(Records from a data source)
▬▬▬▬▬▬

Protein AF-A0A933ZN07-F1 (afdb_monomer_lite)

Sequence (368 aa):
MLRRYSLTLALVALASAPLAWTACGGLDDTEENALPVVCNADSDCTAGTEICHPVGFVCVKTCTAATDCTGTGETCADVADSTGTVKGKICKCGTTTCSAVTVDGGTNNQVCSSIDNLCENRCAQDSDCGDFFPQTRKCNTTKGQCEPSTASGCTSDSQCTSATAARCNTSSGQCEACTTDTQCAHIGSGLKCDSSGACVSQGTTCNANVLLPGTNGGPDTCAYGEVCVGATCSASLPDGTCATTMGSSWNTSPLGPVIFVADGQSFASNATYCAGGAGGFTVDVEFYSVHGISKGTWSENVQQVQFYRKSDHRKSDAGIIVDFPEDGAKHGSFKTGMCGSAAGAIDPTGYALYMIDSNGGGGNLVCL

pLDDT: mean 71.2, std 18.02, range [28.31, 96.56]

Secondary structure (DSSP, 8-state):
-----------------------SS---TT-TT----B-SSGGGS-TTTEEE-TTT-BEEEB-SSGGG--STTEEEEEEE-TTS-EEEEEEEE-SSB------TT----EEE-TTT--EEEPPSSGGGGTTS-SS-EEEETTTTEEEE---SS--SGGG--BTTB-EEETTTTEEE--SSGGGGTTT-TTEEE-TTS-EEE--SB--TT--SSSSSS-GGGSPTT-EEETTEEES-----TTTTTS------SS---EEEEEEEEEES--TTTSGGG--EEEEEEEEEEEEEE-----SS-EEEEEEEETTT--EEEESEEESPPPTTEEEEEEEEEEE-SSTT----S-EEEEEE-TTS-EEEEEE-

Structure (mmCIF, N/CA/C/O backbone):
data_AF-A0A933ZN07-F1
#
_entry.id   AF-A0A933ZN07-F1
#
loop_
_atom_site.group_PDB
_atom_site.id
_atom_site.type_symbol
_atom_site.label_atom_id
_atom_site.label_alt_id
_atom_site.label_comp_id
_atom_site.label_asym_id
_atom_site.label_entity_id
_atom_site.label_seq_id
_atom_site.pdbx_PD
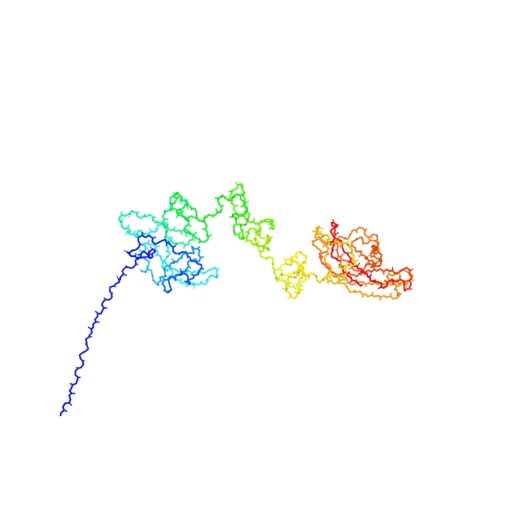B_ins_code
_atom_site.Cartn_x
_atom_site.Cartn_y
_atom_site.Cartn_z
_atom_site.occupancy
_atom_site.B_iso_or_equiv
_atom_site.auth_seq_id
_atom_site.auth_comp_id
_atom_site.auth_asym_id
_atom_site.auth_atom_id
_atom_site.pdbx_PDB_model_num
ATOM 1 N N . MET A 1 1 ? -44.478 -69.264 47.633 1.00 36.69 1 MET A N 1
ATOM 2 C CA . MET A 1 1 ? -43.234 -68.703 48.201 1.00 36.69 1 MET A CA 1
ATOM 3 C C . MET A 1 1 ? -42.893 -67.437 47.429 1.00 36.69 1 MET A C 1
ATOM 5 O O . MET A 1 1 ? -42.864 -67.538 46.218 1.00 36.69 1 MET A O 1
ATOM 9 N N . LEU A 1 2 ? -42.737 -66.311 48.151 1.00 34.25 2 LEU A N 1
ATOM 10 C CA . LEU A 1 2 ? -41.949 -65.082 47.880 1.00 34.25 2 LEU A CA 1
ATOM 11 C C . LEU A 1 2 ? -41.915 -64.510 46.437 1.00 34.25 2 LEU A C 1
ATOM 13 O O . LEU A 1 2 ? -41.661 -65.224 45.490 1.00 34.25 2 LEU A O 1
ATOM 17 N N . ARG A 1 3 ? -42.024 -63.207 46.160 1.00 32.19 3 ARG A N 1
ATOM 18 C CA . ARG A 1 3 ? -41.970 -61.978 46.966 1.00 32.19 3 ARG A CA 1
ATOM 19 C C . ARG A 1 3 ? -42.474 -60.846 46.054 1.00 32.19 3 ARG A C 1
ATOM 21 O O . ARG A 1 3 ? -42.031 -60.746 44.916 1.00 32.19 3 ARG A O 1
ATOM 28 N N . ARG A 1 4 ? -43.376 -59.995 46.550 1.00 41.97 4 ARG A N 1
ATOM 29 C CA . ARG A 1 4 ? -43.697 -58.698 45.934 1.00 41.97 4 ARG A CA 1
ATOM 30 C C . ARG A 1 4 ? -42.557 -57.730 46.262 1.00 41.97 4 ARG A C 1
ATOM 32 O O . ARG A 1 4 ? -42.251 -57.572 47.441 1.00 41.97 4 ARG A O 1
ATOM 39 N N . TYR A 1 5 ? -41.965 -57.087 45.259 1.00 42.53 5 TYR A N 1
ATOM 40 C CA . TYR A 1 5 ? -41.135 -55.899 45.463 1.00 42.53 5 TYR A CA 1
ATOM 41 C C . TYR A 1 5 ? -41.962 -54.668 45.103 1.00 42.53 5 TYR A C 1
ATOM 43 O O . TYR A 1 5 ? -42.301 -54.433 43.948 1.00 42.53 5 TYR A O 1
ATOM 51 N N . SER A 1 6 ? -42.332 -53.939 46.152 1.00 39.88 6 SER A N 1
ATOM 52 C CA . SER A 1 6 ? -42.900 -52.600 46.105 1.00 39.88 6 SER A CA 1
ATOM 53 C C . SER A 1 6 ? -41.728 -51.636 45.935 1.00 39.88 6 SER A C 1
ATOM 55 O O . SER A 1 6 ? -40.901 -51.535 46.841 1.00 39.88 6 SER A O 1
ATOM 57 N N . LEU A 1 7 ? -41.612 -50.986 44.777 1.00 34.25 7 LEU A N 1
ATOM 58 C CA . LEU A 1 7 ? -40.633 -49.923 44.560 1.00 34.25 7 LEU A CA 1
ATOM 59 C C . LEU A 1 7 ? -41.350 -48.584 44.754 1.00 34.25 7 LEU A C 1
ATOM 61 O O . LEU A 1 7 ? -42.110 -48.132 43.901 1.00 34.25 7 LEU A O 1
ATOM 65 N N . THR A 1 8 ? -41.160 -47.998 45.930 1.00 39.66 8 THR A N 1
ATOM 66 C CA . THR A 1 8 ? -41.650 -46.668 46.286 1.00 39.66 8 THR A CA 1
ATOM 67 C C . THR A 1 8 ? -40.783 -45.638 45.563 1.00 39.66 8 THR A C 1
ATOM 69 O O . THR A 1 8 ? -39.605 -45.487 45.879 1.00 39.66 8 THR A O 1
ATOM 72 N N . LEU A 1 9 ? -41.348 -44.959 44.565 1.00 36.34 9 LEU A N 1
ATOM 73 C CA . LEU A 1 9 ? -40.701 -43.861 43.853 1.00 36.34 9 LEU A CA 1
ATOM 74 C C . LEU A 1 9 ? -40.793 -42.598 44.729 1.00 36.34 9 LEU A C 1
ATOM 76 O O . LEU A 1 9 ? -41.865 -42.015 44.871 1.00 36.34 9 LEU A O 1
ATOM 80 N N . ALA A 1 10 ? -39.686 -42.206 45.359 1.00 38.91 10 ALA A N 1
ATOM 81 C CA . ALA A 1 10 ? -39.574 -40.933 46.063 1.00 38.91 10 ALA A CA 1
ATOM 82 C C . ALA A 1 10 ? -39.220 -39.833 45.050 1.00 38.91 10 ALA A C 1
ATOM 84 O O . ALA A 1 10 ? -38.095 -39.768 44.560 1.00 38.91 10 ALA A O 1
ATOM 85 N N . LEU A 1 11 ? -40.195 -38.983 44.719 1.00 31.62 11 LEU A N 1
ATOM 86 C CA . LEU A 1 11 ? -39.968 -37.727 44.006 1.00 31.62 11 LEU A CA 1
ATOM 87 C C . LEU A 1 11 ? -39.299 -36.742 44.981 1.00 31.62 11 LEU A C 1
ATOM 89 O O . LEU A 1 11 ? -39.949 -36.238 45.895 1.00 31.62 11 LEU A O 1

▬▬▬▬▬▬

BRIEF: Restate exactly the lines running from the line with "ATOM 82 C C" to the end of the entries above, both ends included.

REPLY TO THE EXERCISE:
ATOM 82 C C . ALA A 1 10 ? -39.220 -39.833 45.050 1.00 38.91 10 ALA A C 1
ATOM 84 O O . ALA A 1 10 ? -38.095 -39.768 44.560 1.00 38.91 10 ALA A O 1
ATOM 85 N N . LEU A 1 11 ? -40.195 -38.983 44.719 1.00 31.62 11 LEU A N 1
ATOM 86 C CA . LEU A 1 11 ? -39.968 -37.727 44.006 1.00 31.62 11 LEU A CA 1
ATOM 87 C C . LEU A 1 11 ? -39.299 -36.742 44.981 1.00 31.62 11 LEU A C 1
ATOM 89 O O . LEU A 1 11 ? -39.949 -36.238 45.895 1.00 31.62 11 LEU A O 1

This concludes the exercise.